From the listing below, copy only the lines running from the line that contains "ATOM 243 N N" to the line that contains "ATOM 260 C CA", both included.
◆ ◆ ◆ ◆ ◆
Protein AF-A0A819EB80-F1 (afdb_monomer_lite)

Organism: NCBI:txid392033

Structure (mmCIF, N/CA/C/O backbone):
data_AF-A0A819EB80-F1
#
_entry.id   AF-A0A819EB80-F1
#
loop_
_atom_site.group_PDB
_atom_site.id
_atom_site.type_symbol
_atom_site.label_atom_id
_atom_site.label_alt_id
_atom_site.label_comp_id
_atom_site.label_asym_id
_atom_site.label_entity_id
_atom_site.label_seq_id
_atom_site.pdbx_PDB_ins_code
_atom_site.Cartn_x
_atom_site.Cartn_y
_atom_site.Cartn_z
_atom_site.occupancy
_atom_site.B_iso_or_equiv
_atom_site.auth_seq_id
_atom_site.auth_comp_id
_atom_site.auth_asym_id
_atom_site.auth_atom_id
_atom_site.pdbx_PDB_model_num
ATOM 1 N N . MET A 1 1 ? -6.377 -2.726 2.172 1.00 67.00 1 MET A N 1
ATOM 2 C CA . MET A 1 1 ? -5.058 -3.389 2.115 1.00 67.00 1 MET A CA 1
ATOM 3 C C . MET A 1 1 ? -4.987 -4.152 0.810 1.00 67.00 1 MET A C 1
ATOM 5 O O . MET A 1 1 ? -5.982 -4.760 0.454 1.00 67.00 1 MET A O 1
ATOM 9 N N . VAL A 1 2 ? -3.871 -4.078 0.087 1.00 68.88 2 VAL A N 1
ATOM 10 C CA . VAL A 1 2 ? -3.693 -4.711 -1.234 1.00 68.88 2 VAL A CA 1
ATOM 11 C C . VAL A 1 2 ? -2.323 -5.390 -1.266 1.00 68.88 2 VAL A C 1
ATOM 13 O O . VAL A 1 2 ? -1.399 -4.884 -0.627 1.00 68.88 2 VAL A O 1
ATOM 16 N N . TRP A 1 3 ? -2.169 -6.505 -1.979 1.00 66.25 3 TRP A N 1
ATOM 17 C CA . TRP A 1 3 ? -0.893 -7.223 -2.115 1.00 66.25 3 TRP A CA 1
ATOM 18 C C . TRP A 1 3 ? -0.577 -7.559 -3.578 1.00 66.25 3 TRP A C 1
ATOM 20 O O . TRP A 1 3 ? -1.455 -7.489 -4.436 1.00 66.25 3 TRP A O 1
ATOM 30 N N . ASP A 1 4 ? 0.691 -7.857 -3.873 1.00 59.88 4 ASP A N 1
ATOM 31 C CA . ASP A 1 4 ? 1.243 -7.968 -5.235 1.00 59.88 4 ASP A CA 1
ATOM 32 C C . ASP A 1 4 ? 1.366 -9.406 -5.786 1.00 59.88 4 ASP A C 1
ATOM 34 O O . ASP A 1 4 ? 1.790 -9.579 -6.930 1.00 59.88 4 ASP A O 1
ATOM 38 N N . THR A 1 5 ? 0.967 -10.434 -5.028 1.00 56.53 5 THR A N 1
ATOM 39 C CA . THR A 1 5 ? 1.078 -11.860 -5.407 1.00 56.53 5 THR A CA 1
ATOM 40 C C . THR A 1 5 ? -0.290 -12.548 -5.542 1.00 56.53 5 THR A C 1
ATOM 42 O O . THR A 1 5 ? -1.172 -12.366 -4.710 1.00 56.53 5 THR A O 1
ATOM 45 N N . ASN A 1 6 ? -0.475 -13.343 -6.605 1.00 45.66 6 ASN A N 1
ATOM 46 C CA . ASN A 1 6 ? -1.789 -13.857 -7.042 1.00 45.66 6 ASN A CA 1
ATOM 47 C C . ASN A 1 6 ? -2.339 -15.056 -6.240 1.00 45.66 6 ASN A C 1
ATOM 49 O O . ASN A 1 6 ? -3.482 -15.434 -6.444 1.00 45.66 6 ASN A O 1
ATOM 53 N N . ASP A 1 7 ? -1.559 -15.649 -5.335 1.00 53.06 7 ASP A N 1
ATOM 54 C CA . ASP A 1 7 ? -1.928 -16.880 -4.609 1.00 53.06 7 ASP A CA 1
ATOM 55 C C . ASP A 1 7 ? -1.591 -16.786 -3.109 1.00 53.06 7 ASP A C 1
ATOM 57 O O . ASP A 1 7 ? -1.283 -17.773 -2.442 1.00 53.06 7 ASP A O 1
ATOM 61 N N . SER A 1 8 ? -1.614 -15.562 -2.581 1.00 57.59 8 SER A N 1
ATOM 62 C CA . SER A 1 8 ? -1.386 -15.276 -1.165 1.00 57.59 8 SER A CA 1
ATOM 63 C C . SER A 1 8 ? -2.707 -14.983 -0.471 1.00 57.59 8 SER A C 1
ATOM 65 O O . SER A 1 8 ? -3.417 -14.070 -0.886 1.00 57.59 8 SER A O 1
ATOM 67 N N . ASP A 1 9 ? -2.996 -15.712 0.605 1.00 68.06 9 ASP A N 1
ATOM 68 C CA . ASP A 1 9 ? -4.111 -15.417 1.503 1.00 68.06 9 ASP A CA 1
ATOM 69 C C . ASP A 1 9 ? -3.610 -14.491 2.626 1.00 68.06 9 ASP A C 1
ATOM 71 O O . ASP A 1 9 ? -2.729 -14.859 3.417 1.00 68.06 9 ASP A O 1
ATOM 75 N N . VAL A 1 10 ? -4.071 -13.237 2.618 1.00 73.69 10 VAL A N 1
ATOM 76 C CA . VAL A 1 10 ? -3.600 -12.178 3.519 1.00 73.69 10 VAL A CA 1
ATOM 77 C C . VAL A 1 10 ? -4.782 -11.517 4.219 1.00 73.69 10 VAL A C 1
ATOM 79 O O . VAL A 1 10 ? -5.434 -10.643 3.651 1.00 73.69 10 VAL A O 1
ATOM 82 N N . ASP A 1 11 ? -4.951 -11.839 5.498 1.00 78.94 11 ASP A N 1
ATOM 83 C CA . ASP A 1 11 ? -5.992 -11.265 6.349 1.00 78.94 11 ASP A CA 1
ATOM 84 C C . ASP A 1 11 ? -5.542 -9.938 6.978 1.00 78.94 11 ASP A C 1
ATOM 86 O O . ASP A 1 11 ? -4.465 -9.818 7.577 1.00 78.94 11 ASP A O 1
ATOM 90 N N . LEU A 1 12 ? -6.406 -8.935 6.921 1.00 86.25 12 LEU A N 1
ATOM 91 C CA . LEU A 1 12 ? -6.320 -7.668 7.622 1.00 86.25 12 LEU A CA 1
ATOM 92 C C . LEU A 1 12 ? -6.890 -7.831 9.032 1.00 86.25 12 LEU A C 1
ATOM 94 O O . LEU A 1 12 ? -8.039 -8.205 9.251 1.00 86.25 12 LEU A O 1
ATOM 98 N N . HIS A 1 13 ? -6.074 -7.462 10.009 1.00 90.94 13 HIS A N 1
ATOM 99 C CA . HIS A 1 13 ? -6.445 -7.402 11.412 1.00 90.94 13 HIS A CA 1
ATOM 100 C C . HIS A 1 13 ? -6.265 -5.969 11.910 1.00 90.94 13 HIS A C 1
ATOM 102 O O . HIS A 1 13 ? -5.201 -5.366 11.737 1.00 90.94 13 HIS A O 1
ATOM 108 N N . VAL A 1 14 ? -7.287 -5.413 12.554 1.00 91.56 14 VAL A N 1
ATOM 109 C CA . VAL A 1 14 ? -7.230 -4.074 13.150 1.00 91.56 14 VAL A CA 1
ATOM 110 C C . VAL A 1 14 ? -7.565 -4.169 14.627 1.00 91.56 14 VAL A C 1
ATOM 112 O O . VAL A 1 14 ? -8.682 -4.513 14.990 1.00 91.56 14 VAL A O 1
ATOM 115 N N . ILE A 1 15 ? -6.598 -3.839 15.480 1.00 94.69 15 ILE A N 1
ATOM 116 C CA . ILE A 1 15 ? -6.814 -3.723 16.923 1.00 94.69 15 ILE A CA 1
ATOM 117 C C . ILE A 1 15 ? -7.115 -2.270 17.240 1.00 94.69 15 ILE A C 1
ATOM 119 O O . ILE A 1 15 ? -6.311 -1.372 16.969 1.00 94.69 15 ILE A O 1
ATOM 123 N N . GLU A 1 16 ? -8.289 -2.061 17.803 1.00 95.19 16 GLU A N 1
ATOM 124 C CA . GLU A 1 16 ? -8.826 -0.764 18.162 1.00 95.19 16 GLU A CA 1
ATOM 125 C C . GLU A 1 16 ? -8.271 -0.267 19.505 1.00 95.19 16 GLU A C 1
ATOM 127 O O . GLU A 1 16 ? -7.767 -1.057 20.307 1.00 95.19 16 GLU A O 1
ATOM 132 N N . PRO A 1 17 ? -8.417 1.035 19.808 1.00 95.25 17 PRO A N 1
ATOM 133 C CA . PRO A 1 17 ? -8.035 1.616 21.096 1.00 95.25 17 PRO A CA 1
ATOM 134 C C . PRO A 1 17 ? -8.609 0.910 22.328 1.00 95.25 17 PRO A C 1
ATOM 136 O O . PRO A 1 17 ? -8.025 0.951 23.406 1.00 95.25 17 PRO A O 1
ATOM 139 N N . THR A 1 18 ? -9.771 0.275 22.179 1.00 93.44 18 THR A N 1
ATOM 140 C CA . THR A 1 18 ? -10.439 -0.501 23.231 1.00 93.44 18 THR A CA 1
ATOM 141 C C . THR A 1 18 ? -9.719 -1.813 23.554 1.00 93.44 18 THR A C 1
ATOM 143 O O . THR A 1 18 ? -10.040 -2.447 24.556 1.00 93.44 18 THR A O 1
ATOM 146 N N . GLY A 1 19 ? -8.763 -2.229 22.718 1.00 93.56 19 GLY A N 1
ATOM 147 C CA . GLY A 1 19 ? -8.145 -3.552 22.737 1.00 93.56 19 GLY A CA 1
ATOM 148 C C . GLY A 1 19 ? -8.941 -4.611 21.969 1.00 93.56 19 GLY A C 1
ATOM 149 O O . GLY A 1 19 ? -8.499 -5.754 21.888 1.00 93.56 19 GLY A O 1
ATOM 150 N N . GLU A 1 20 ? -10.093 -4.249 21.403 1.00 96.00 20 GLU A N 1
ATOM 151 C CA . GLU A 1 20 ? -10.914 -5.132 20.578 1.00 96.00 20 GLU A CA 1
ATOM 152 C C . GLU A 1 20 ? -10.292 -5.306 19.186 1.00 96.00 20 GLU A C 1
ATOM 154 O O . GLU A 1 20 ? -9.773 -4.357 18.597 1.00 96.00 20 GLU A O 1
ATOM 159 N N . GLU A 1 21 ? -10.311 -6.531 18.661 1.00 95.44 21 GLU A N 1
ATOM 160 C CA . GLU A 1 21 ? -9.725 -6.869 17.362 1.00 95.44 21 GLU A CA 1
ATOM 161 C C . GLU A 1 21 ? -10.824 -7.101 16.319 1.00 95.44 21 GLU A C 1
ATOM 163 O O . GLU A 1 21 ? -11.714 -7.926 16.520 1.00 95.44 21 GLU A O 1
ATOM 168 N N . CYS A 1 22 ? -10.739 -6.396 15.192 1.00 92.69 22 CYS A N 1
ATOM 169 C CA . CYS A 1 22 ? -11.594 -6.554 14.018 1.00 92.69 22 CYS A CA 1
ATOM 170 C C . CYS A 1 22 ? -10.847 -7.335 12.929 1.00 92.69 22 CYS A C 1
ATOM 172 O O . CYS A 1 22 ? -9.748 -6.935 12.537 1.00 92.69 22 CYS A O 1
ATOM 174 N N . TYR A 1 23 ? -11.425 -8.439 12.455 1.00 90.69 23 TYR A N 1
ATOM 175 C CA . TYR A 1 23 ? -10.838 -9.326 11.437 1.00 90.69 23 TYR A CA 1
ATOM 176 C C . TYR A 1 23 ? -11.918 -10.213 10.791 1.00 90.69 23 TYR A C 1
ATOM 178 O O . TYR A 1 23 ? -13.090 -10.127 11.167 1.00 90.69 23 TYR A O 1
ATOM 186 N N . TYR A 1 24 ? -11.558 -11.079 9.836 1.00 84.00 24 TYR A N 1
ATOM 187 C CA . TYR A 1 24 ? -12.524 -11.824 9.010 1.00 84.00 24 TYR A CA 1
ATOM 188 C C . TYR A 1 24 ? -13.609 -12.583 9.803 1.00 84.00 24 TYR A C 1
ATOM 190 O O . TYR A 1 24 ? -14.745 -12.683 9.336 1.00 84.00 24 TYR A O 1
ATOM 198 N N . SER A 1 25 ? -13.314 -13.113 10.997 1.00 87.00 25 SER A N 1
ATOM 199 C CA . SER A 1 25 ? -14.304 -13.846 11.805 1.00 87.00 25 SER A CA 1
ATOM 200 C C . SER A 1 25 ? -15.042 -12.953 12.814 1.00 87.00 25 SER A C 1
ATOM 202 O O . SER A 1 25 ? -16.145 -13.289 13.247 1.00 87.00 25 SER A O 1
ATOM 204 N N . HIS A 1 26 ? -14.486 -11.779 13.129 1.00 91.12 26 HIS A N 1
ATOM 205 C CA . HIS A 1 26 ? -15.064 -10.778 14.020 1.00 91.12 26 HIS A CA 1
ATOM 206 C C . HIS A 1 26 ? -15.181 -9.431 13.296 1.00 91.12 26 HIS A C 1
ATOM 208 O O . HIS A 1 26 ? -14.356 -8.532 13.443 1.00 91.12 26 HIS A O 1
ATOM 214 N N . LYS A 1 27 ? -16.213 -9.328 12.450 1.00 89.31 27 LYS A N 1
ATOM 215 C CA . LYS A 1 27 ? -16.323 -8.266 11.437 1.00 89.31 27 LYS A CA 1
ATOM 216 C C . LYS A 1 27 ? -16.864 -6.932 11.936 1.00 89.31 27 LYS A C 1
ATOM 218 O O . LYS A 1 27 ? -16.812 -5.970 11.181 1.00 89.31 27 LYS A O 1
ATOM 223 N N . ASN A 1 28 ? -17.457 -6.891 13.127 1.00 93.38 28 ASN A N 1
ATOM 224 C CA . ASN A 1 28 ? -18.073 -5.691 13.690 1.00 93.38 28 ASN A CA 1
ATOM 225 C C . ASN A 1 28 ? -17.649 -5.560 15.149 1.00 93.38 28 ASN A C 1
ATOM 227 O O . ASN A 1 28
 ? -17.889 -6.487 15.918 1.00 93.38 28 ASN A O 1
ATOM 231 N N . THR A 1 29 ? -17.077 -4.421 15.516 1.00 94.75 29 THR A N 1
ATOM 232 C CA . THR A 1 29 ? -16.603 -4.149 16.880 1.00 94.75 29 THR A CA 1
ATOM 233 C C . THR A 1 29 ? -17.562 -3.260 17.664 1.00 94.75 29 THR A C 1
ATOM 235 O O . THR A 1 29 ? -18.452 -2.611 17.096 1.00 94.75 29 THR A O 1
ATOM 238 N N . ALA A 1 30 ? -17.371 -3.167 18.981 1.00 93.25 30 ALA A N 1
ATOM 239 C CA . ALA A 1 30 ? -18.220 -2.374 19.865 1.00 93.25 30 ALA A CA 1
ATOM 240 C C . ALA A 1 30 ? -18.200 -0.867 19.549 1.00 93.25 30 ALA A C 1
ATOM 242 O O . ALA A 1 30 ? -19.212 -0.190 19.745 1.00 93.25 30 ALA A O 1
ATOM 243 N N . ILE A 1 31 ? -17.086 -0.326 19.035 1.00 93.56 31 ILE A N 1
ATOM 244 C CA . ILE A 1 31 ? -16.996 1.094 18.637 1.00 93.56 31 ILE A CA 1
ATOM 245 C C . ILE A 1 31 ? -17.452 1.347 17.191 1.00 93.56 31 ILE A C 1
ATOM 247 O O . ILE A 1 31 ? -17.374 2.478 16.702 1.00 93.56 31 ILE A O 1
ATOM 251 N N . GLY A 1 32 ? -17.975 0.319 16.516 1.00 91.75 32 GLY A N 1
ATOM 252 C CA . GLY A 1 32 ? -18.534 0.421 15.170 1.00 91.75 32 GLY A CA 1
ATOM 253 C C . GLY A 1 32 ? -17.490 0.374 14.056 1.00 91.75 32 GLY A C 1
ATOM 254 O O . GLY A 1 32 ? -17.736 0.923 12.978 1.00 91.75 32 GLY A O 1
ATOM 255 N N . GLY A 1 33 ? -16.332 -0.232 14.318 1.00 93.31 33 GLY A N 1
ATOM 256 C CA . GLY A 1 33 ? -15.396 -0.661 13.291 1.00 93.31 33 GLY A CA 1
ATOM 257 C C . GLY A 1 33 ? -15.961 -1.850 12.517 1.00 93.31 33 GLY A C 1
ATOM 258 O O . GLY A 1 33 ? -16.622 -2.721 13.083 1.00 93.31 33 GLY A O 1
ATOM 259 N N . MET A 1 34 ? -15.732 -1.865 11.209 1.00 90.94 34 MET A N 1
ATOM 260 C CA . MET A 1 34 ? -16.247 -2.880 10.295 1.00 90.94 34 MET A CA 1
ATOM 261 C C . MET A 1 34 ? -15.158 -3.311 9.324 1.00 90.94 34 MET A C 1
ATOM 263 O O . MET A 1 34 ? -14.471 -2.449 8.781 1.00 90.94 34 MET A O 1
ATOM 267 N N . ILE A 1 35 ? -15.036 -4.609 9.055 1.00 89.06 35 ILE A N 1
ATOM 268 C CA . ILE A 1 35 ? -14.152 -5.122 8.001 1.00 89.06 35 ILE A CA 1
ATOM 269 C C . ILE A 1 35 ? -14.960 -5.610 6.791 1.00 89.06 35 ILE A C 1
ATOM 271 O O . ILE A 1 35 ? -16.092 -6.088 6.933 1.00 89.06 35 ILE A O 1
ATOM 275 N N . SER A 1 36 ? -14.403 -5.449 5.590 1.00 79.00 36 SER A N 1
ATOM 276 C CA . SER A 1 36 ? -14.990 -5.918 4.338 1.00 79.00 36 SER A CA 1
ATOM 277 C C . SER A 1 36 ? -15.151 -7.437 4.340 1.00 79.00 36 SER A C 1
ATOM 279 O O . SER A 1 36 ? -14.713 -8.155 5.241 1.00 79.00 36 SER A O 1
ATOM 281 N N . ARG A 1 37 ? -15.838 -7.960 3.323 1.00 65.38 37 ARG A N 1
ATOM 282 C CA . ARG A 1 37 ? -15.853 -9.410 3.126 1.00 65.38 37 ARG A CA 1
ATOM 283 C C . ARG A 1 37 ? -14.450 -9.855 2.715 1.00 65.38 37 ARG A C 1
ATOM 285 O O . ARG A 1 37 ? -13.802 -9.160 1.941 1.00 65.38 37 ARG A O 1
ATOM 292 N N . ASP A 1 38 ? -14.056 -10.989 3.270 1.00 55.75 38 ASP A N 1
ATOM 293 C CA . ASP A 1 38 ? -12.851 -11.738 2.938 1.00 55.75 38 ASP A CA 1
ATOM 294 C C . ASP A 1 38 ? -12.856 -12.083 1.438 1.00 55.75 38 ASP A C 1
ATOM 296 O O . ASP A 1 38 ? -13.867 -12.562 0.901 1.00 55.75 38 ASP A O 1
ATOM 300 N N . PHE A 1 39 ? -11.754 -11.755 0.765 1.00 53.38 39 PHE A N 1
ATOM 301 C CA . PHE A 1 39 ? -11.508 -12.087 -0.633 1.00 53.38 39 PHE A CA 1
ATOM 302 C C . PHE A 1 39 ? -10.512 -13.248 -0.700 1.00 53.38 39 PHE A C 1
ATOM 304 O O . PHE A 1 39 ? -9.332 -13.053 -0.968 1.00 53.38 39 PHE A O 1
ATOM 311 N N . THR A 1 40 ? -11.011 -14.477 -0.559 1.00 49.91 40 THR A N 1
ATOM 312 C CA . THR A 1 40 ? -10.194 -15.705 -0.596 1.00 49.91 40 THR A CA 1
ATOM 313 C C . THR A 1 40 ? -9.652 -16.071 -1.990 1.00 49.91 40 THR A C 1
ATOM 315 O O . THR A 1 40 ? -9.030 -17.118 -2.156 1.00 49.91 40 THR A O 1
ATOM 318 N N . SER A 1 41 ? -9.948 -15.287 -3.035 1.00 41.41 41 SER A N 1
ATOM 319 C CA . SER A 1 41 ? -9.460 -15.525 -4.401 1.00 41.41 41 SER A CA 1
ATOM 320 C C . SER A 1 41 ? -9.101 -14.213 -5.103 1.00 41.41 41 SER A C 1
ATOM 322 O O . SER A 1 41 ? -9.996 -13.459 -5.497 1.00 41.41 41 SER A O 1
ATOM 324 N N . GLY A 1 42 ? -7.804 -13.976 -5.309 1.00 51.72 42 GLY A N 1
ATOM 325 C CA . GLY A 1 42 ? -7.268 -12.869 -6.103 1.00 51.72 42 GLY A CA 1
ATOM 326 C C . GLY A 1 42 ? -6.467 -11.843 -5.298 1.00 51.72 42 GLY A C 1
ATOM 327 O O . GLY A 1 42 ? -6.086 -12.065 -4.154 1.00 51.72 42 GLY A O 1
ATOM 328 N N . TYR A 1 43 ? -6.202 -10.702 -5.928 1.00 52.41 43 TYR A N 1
◆ ◆ ◆ ◆ ◆
Expected answer:
ATOM 243 N N . ILE A 1 31 ? -17.086 -0.326 19.035 1.00 93.56 31 ILE A N 1
ATOM 244 C CA . ILE A 1 31 ? -16.996 1.094 18.637 1.00 93.56 31 ILE A CA 1
ATOM 245 C C . ILE A 1 31 ? -17.452 1.347 17.191 1.00 93.56 31 ILE A C 1
ATOM 247 O O . ILE A 1 31 ? -17.374 2.478 16.702 1.00 93.56 31 ILE A O 1
ATOM 251 N N . GLY A 1 32 ? -17.975 0.319 16.516 1.00 91.75 32 GLY A N 1
ATOM 252 C CA . GLY A 1 32 ? -18.534 0.421 15.170 1.00 91.75 32 GLY A CA 1
ATOM 253 C C . GLY A 1 32 ? -17.490 0.374 14.056 1.00 91.75 32 GLY A C 1
ATOM 254 O O . GLY A 1 32 ? -17.736 0.923 12.978 1.00 91.75 32 GLY A O 1
ATOM 255 N N . GLY A 1 33 ? -16.332 -0.232 14.318 1.00 93.31 33 GLY A N 1
ATOM 256 C CA . GLY A 1 33 ? -15.396 -0.661 13.291 1.00 93.31 33 GLY A CA 1
ATOM 257 C C . GLY A 1 33 ? -15.961 -1.850 12.517 1.00 93.31 33 GLY A C 1
ATOM 258 O O . GLY A 1 33 ? -16.622 -2.721 13.083 1.00 93.31 33 GLY A O 1
ATOM 259 N N . MET A 1 34 ? -15.732 -1.865 11.209 1.00 90.94 34 MET A N 1
ATOM 260 C CA . MET A 1 34 ? -16.247 -2.880 10.295 1.00 90.94 34 MET A CA 1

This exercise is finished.